Records from a data collection
____

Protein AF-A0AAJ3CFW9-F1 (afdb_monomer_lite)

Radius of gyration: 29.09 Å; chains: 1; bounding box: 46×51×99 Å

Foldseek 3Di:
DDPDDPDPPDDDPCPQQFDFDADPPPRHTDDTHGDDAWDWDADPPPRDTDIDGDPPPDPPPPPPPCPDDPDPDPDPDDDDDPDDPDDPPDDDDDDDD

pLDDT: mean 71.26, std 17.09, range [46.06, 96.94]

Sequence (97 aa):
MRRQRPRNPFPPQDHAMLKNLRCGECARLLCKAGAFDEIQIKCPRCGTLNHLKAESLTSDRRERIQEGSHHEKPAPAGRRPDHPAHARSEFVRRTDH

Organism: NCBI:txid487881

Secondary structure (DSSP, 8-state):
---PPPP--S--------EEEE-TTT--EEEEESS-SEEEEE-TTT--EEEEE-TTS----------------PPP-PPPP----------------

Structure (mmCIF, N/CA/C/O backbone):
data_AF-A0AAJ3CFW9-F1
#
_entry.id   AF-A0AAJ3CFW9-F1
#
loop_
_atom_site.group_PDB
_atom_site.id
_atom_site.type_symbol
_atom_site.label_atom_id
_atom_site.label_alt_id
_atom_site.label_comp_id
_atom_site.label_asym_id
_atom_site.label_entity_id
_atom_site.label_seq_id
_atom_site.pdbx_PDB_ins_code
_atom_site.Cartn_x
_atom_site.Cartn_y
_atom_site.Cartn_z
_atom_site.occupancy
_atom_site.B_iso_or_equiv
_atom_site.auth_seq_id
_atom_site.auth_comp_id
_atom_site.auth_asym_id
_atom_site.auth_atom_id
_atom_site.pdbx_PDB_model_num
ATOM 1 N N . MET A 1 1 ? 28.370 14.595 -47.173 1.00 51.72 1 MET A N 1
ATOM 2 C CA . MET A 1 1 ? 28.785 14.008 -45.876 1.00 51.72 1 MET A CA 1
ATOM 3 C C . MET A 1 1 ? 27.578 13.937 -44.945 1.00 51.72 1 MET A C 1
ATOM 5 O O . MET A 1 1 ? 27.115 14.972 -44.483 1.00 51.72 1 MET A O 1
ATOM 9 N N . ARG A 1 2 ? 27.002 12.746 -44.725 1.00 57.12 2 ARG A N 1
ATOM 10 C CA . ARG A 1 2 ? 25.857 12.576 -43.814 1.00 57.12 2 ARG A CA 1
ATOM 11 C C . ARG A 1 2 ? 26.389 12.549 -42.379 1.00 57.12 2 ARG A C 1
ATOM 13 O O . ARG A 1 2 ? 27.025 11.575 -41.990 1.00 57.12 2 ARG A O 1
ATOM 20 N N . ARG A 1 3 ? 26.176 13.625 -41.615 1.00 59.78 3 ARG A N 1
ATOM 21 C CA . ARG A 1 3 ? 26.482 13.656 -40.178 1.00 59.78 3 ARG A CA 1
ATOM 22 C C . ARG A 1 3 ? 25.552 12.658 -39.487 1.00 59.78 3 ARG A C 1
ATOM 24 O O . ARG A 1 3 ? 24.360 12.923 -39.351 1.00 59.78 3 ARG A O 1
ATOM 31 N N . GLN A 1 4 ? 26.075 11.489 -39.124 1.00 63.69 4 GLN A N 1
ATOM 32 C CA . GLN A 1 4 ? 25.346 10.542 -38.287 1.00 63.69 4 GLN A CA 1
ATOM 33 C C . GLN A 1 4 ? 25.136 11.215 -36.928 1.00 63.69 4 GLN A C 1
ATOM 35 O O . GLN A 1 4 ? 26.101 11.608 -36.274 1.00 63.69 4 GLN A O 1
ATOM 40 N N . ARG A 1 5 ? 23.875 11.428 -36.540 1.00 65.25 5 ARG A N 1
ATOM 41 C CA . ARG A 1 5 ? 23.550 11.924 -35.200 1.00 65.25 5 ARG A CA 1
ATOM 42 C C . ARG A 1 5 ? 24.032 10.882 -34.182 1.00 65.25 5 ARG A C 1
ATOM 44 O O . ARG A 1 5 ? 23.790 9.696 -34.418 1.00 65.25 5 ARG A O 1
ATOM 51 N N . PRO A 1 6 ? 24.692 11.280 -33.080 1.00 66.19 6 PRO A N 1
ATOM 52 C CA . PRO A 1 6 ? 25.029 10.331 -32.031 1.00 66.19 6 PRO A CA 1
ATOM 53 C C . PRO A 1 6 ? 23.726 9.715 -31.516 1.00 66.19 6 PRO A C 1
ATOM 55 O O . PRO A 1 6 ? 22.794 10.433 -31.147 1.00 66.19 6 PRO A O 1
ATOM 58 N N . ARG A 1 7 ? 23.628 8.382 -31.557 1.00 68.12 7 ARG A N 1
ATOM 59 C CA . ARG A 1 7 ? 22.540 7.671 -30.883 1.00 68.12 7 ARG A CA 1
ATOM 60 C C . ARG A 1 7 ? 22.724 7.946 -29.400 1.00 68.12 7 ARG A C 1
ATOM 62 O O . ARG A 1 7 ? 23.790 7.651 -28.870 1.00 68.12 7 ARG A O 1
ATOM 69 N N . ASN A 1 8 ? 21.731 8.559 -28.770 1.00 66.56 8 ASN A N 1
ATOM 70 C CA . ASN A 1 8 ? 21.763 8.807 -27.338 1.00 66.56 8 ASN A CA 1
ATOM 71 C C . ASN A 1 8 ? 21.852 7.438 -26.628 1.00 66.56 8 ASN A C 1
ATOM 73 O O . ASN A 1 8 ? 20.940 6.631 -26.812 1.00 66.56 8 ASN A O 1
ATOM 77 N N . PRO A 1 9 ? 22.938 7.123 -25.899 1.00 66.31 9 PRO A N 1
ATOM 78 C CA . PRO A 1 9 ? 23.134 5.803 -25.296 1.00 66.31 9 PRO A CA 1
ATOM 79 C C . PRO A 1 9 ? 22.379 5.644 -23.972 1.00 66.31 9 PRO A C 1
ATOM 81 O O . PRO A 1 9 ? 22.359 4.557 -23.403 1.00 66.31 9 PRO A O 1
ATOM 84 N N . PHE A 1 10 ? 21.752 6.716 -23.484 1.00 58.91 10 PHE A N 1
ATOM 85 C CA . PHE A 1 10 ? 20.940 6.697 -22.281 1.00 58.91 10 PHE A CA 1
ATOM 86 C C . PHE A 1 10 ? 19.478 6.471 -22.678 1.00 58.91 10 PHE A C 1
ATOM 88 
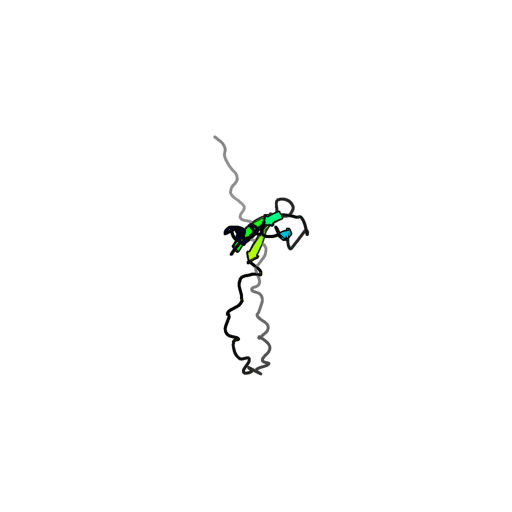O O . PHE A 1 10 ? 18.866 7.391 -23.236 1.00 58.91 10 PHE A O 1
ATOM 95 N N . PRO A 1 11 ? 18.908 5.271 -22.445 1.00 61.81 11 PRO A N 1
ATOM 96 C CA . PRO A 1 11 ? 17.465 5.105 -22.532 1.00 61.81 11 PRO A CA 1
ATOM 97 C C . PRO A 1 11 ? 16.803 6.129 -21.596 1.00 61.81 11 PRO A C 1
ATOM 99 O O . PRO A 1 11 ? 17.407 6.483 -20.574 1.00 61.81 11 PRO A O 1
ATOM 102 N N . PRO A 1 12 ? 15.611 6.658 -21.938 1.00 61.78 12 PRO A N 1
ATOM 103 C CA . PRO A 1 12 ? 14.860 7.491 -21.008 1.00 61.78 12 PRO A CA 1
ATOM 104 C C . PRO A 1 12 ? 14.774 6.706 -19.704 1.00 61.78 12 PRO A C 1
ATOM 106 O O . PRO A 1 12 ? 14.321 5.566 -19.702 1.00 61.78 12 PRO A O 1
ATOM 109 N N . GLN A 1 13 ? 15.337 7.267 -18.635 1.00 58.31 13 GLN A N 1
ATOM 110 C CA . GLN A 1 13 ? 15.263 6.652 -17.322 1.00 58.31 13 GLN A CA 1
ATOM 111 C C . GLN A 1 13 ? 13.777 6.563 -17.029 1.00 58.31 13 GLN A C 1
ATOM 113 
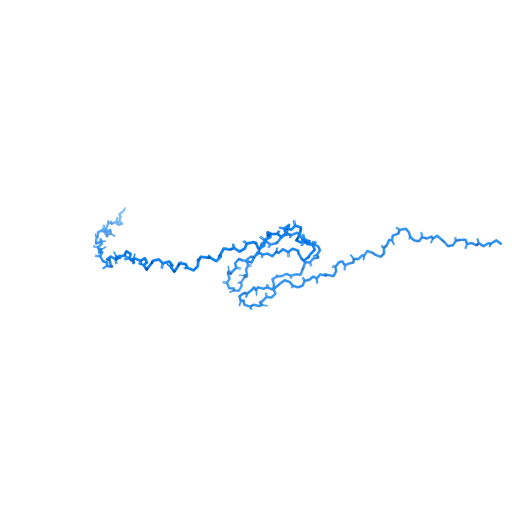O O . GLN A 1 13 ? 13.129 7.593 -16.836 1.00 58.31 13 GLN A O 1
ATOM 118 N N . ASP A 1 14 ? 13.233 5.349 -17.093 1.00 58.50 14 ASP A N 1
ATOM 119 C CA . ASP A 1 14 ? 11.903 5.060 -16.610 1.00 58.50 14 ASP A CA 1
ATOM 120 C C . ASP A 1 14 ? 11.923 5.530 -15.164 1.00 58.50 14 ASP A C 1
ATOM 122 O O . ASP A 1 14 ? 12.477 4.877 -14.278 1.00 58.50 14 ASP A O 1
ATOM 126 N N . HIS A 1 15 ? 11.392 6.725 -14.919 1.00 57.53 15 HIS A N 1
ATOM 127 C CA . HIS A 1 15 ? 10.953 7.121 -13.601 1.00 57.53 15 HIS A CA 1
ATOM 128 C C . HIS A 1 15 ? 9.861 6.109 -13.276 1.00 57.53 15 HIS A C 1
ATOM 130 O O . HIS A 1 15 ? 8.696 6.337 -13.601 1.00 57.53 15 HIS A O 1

____

• Your assignment: Could you set down, exactly as written, every line from the one with "ATOM 85 C CA" to the end of the data, both ends included? Leave out the pictures.

• Response below:
ATOM 85 C CA . PHE A 1 10 ? 20.940 6.697 -22.281 1.00 58.91 10 PHE A CA 1
ATOM 86 C C . PHE A 1 10 ? 19.478 6.471 -22.678 1.00 58.91 10 PHE A C 1
ATOM 88 
O O . PHE A 1 10 ? 18.866 7.391 -23.236 1.00 58.91 10 PHE A O 1
ATOM 95 N N . PRO A 1 11 ? 18.908 5.271 -22.445 1.00 61.81 11 PRO A N 1
ATOM 96 C CA . PRO A 1 11 ? 17.465 5.105 -22.532 1.00 61.81 11 PRO A CA 1
ATOM 97 C C . PRO A 1 11 ? 16.803 6.129 -21.596 1.00 61.81 11 PRO A C 1
ATOM 99 O O . PRO A 1 11 ? 17.407 6.483 -20.574 1.00 61.81 11 PRO A O 1
ATOM 102 N N . PRO A 1 12 ? 15.611 6.658 -21.938 1.00 61.78 12 PRO A N 1
ATOM 103 C CA . PRO A 1 12 ? 14.860 7.491 -21.008 1.00 61.78 12 PRO A CA 1
ATOM 104 C C . PRO A 1 12 ? 14.774 6.706 -19.704 1.00 61.78 12 PRO A C 1
ATOM 106 O O . PRO A 1 12 ? 14.321 5.566 -19.702 1.00 61.78 12 PRO A O 1
ATOM 109 N N . GLN A 1 13 ? 15.337 7.267 -18.635 1.00 58.31 13 GLN A N 1
ATOM 110 C CA . GLN A 1 13 ? 15.263 6.652 -17.322 1.00 58.31 13 GLN A CA 1
ATOM 111 C C . GLN A 1 13 ? 13.777 6.563 -17.029 1.00 58.31 13 GLN A C 1
ATOM 113 
O O . GLN A 1 13 ? 13.129 7.593 -16.836 1.00 58.31 13 GLN A O 1
ATOM 118 N N . ASP A 1 14 ? 13.233 5.349 -17.093 1.00 58.50 14 ASP A N 1
ATOM 119 C CA . ASP A 1 14 ? 11.903 5.060 -16.610 1.00 58.50 14 ASP A CA 1
ATOM 120 C C . ASP A 1 14 ? 11.923 5.530 -15.164 1.00 58.50 14 ASP A C 1
ATOM 122 O O . ASP A 1 14 ? 12.477 4.877 -14.278 1.00 58.50 14 ASP A O 1
ATOM 126 N N . HIS A 1 15 ? 11.392 6.725 -14.919 1.00 57.53 15 HIS A N 1
ATOM 127 C CA . HIS A 1 15 ? 10.953 7.121 -13.601 1.00 57.53 15 HIS A CA 1
ATOM 128 C C . HIS A 1 15 ? 9.861 6.109 -13.276 1.00 57.53 15 HIS A C 1
ATOM 130 O O . HIS A 1 15 ? 8.696 6.337 -13.601 1.00 57.53 15 HIS A O 1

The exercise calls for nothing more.